I have worked consistently in older adult’s services since I qualified. I’d say, at least until a few months ago anyway – when I seem to have accumulated a few people in their late 60s – that most of the people I see regularly are over 85. So it isn’t always surprising that we are confronted with users who die. It is a part of the process.
But however much ‘expected’ it might be, it can still come as a shock. Over the past two weeks, two people that I work with have died. Actually, they are the partners of people that I work with – the carers. Sometimes it happens that particularly with the more advanced dementia, I work as much if not more with carers at that point.
In fact, I came back from the weekend to the news that someone I had seen at home as recently as Thursday had been admitted into hospital on the Saturday and died apparently quite suddenly. There was no sign of anything untoward on the Thursday, in any case. In fact, we were discussing a move for the couple to sheltered housing.
She had been the carer for her husband – very reluctantly accepting services slowly to ease some of the strain that the years of managing alone had taken out.
The comfort is knowing that her family were around her at the time.
On a practical level, I arranged a respite placement for later in the week when some of the family need to return back to their homes. But while doing so, and considering a similar situation a couple of weeks ago, I was thinking about how we manage and approach death.
It is still a great taboo in a sense – we are not encouraged to talk about it widely – but you can build up very strong relationships in the short time that you do intervene, in fact, the therapeutic relationship is the key to change.

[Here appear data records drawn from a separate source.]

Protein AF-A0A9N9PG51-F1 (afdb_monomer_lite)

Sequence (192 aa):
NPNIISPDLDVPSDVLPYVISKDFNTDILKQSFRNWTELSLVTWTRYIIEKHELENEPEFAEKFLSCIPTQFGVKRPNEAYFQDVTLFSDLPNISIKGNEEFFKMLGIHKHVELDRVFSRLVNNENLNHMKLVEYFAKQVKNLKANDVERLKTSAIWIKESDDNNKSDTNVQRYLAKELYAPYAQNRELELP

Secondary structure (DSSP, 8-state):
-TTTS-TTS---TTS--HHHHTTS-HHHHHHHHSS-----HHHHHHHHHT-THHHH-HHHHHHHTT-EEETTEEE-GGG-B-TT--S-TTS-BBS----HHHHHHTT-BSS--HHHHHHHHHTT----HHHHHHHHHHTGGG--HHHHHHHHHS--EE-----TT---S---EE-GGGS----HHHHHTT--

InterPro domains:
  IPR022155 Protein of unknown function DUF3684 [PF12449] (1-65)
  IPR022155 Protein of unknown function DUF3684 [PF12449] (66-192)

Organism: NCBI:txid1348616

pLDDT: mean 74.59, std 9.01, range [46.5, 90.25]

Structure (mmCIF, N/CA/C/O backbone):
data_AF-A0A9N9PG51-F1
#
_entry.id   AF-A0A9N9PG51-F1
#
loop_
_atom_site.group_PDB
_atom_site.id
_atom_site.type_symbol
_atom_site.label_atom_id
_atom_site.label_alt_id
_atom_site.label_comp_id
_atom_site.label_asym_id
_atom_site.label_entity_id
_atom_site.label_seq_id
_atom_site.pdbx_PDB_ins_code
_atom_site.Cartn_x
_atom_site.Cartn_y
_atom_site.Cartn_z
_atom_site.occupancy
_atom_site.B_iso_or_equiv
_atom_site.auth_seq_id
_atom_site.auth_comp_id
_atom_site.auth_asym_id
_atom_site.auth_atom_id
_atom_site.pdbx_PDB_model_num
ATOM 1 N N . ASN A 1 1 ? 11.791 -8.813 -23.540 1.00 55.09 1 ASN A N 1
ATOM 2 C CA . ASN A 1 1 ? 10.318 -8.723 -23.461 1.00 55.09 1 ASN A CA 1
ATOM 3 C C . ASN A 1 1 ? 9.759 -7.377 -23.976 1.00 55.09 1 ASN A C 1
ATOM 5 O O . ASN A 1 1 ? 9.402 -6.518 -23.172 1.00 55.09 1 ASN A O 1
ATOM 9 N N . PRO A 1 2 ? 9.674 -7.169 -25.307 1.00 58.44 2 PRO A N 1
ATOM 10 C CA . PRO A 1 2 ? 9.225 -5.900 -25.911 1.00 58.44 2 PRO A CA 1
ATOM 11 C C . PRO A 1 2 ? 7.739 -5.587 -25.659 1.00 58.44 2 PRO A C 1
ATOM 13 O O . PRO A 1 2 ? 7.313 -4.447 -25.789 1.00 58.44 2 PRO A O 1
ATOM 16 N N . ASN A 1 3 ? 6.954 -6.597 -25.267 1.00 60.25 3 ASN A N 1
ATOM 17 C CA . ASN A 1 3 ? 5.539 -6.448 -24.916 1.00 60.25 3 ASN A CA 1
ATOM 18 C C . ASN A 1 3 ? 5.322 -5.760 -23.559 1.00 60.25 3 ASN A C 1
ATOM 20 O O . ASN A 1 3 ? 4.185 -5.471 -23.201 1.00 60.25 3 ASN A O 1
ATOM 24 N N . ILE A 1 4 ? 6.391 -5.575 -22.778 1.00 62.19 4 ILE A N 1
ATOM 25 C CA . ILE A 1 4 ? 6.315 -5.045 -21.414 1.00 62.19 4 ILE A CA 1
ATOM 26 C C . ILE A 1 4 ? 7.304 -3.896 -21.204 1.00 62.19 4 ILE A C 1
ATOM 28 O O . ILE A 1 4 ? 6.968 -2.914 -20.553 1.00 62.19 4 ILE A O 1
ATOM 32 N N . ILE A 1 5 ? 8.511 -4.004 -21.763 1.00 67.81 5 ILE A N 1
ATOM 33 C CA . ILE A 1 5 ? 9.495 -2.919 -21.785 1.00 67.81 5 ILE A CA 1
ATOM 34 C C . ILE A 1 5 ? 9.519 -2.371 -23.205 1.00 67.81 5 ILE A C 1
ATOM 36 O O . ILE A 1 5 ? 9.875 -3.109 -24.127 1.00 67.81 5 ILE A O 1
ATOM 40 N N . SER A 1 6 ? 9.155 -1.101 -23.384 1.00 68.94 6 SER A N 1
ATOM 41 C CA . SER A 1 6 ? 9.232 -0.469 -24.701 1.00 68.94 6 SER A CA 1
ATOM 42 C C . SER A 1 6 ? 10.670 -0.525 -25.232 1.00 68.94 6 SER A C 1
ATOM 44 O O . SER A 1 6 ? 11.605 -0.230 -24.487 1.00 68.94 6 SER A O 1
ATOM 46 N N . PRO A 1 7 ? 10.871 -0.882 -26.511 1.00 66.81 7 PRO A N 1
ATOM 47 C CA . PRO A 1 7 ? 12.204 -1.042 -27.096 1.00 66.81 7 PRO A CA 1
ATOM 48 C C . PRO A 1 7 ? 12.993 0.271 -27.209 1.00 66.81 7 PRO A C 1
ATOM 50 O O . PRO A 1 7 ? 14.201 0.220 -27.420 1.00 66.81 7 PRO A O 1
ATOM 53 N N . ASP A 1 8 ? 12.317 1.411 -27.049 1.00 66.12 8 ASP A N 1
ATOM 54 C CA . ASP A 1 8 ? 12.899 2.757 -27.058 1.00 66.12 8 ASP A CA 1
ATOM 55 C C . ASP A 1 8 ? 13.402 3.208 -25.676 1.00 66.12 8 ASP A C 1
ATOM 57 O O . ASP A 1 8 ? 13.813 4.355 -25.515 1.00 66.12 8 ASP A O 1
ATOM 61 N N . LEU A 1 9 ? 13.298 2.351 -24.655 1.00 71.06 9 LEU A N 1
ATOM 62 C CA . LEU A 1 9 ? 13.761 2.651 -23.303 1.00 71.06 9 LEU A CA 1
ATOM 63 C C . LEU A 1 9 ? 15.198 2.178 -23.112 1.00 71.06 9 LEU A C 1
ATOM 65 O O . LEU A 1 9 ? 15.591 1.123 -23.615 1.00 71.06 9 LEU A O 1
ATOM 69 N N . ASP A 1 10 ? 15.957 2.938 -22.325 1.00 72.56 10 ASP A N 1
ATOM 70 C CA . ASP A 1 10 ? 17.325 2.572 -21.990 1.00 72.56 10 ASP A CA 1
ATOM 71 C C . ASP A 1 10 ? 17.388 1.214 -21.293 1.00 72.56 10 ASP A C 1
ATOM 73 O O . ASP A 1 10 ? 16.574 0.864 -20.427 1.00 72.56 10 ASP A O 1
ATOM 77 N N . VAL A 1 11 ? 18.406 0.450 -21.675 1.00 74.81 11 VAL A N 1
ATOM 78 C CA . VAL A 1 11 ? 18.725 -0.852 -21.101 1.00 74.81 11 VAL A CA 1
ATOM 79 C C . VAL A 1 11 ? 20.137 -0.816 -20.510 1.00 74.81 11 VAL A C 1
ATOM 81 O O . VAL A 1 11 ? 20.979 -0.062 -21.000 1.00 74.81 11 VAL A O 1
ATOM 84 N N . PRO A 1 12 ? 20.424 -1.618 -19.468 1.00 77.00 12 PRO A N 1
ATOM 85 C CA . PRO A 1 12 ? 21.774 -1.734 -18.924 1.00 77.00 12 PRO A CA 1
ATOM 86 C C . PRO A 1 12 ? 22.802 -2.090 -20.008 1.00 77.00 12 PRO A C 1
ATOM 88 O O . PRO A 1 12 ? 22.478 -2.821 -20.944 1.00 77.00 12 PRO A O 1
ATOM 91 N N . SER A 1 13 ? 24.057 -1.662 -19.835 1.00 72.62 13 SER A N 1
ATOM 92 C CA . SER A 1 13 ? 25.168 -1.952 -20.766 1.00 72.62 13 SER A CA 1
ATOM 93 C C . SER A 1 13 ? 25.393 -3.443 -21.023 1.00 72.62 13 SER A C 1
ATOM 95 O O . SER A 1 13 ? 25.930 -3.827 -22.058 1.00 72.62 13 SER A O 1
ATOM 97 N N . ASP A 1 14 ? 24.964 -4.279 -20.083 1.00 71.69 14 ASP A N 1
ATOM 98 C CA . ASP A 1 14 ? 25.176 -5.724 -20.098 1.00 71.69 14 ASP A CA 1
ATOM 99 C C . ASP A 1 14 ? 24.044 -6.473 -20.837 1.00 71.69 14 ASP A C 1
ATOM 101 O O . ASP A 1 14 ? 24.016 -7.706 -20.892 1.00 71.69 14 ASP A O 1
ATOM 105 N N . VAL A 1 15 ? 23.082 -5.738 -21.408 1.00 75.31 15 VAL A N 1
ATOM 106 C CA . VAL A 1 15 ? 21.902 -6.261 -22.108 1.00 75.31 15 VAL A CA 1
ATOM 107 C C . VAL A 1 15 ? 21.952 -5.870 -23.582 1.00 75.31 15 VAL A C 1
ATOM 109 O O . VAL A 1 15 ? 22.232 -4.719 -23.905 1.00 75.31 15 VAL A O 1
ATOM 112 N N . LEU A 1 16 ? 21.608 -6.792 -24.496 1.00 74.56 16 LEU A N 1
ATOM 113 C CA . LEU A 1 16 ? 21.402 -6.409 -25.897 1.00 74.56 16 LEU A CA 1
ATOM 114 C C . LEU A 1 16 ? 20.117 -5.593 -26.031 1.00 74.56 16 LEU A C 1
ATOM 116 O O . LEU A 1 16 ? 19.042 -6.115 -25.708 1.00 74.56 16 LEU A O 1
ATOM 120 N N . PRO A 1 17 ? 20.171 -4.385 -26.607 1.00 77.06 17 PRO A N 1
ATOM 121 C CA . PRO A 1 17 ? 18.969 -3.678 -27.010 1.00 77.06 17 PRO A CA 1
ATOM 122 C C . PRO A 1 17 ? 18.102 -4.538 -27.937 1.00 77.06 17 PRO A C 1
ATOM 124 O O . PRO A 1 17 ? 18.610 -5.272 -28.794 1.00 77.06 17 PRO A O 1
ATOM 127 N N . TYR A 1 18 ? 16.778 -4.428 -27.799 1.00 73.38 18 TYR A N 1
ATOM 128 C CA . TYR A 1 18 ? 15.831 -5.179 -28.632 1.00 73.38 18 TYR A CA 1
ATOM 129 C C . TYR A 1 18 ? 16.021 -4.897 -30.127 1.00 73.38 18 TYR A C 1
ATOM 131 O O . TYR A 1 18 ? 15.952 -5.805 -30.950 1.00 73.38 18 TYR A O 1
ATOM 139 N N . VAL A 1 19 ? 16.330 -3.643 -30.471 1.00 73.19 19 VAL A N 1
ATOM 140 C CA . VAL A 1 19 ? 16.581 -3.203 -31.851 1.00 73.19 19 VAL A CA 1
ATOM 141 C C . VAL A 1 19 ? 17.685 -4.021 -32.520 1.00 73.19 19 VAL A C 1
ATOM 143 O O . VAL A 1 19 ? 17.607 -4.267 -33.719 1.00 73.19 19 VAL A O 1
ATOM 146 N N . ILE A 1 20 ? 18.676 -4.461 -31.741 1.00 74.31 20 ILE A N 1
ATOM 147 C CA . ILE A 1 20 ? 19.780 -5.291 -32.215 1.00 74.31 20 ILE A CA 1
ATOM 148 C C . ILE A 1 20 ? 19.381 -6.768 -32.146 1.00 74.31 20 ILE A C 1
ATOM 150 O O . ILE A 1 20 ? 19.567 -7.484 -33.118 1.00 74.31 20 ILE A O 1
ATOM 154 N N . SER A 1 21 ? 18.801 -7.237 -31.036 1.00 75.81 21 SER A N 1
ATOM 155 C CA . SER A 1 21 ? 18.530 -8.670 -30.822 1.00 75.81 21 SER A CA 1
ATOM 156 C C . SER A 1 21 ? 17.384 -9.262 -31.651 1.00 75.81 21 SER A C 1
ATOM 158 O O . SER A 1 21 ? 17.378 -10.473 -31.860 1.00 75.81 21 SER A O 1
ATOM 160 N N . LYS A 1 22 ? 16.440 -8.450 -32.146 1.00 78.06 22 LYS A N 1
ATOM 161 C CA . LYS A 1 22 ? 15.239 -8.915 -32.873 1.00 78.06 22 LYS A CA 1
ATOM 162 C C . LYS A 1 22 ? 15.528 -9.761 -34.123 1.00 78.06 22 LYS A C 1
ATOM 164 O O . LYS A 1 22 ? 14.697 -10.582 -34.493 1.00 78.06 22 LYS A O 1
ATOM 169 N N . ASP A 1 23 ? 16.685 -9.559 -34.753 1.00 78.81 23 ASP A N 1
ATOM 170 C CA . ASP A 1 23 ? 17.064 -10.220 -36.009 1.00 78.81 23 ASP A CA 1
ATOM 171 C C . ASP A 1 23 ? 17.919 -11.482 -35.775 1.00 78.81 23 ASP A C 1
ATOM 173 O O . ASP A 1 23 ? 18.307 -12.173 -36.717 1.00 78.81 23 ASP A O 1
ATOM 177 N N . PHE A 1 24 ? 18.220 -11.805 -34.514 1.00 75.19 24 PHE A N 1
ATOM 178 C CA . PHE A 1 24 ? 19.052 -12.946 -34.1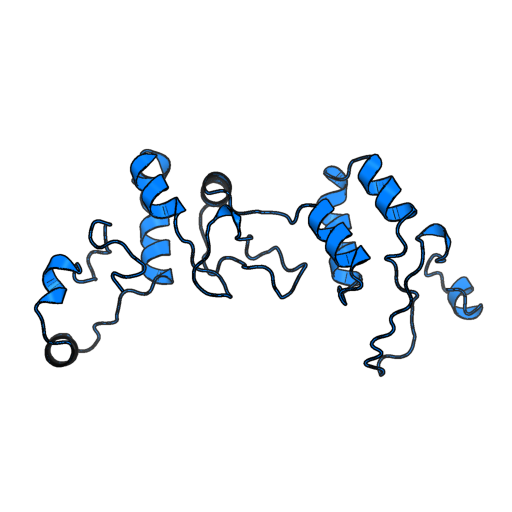48 1.00 75.19 24 PHE A CA 1
ATOM 179 C C . PHE A 1 24 ? 18.223 -14.170 -33.751 1.00 75.19 24 PHE A C 1
ATOM 181 O O . PHE A 1 24 ? 17.165 -14.077 -33.130 1.00 75.19 24 PHE A O 1
ATOM 188 N N . ASN A 1 25 ? 18.769 -15.356 -34.027 1.00 78.12 25 ASN A N 1
ATOM 189 C CA . ASN A 1 25 ? 18.230 -16.606 -33.502 1.00 78.12 25 ASN A CA 1
ATOM 190 C C . ASN A 1 25 ? 18.606 -16.761 -32.015 1.00 78.12 25 ASN A C 1
ATOM 192 O O . ASN A 1 25 ? 19.786 -16.727 -31.651 1.00 78.12 25 ASN A O 1
ATOM 196 N N . THR A 1 26 ? 17.604 -16.980 -31.161 1.00 72.94 26 THR A N 1
ATOM 197 C CA . THR A 1 26 ? 17.759 -17.124 -29.706 1.00 72.94 26 THR A CA 1
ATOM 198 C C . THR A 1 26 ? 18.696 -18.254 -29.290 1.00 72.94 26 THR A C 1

I try to offer as much support as is needed. Sometimes it is a matter of practicalities as in this situation. Mr G was reliant on his wife for support. We are therefore looking at a rapid move to residential placement – via a respite stay which has been set up for the immediate. I don’t think realistically that Mr G will be going back home but at least he has a few days with his children around him to be at home.
A couple of weeks ago it was a similar but different situation. Again, it was a spouse who died but more expected really. The children had made their way from other parts of the country to be near and some preparations were able to be made. Additional care was put in where necessary but although I try not to be pessimistic, I wouldn’t be surprised if the deterioration is more rapid now.
I wonder how much we take on the grief of people who, as they get older, lose not only spouses which we can all relate to, but all the people around them. Friends, colleagues, siblings, neighbours. Repeated grieving over and over again – perhaps sometimes with little time to absorb the information in between.
There are no answers really. That’s the thing about death – expect providing support as needed and a space to either talk or not talk.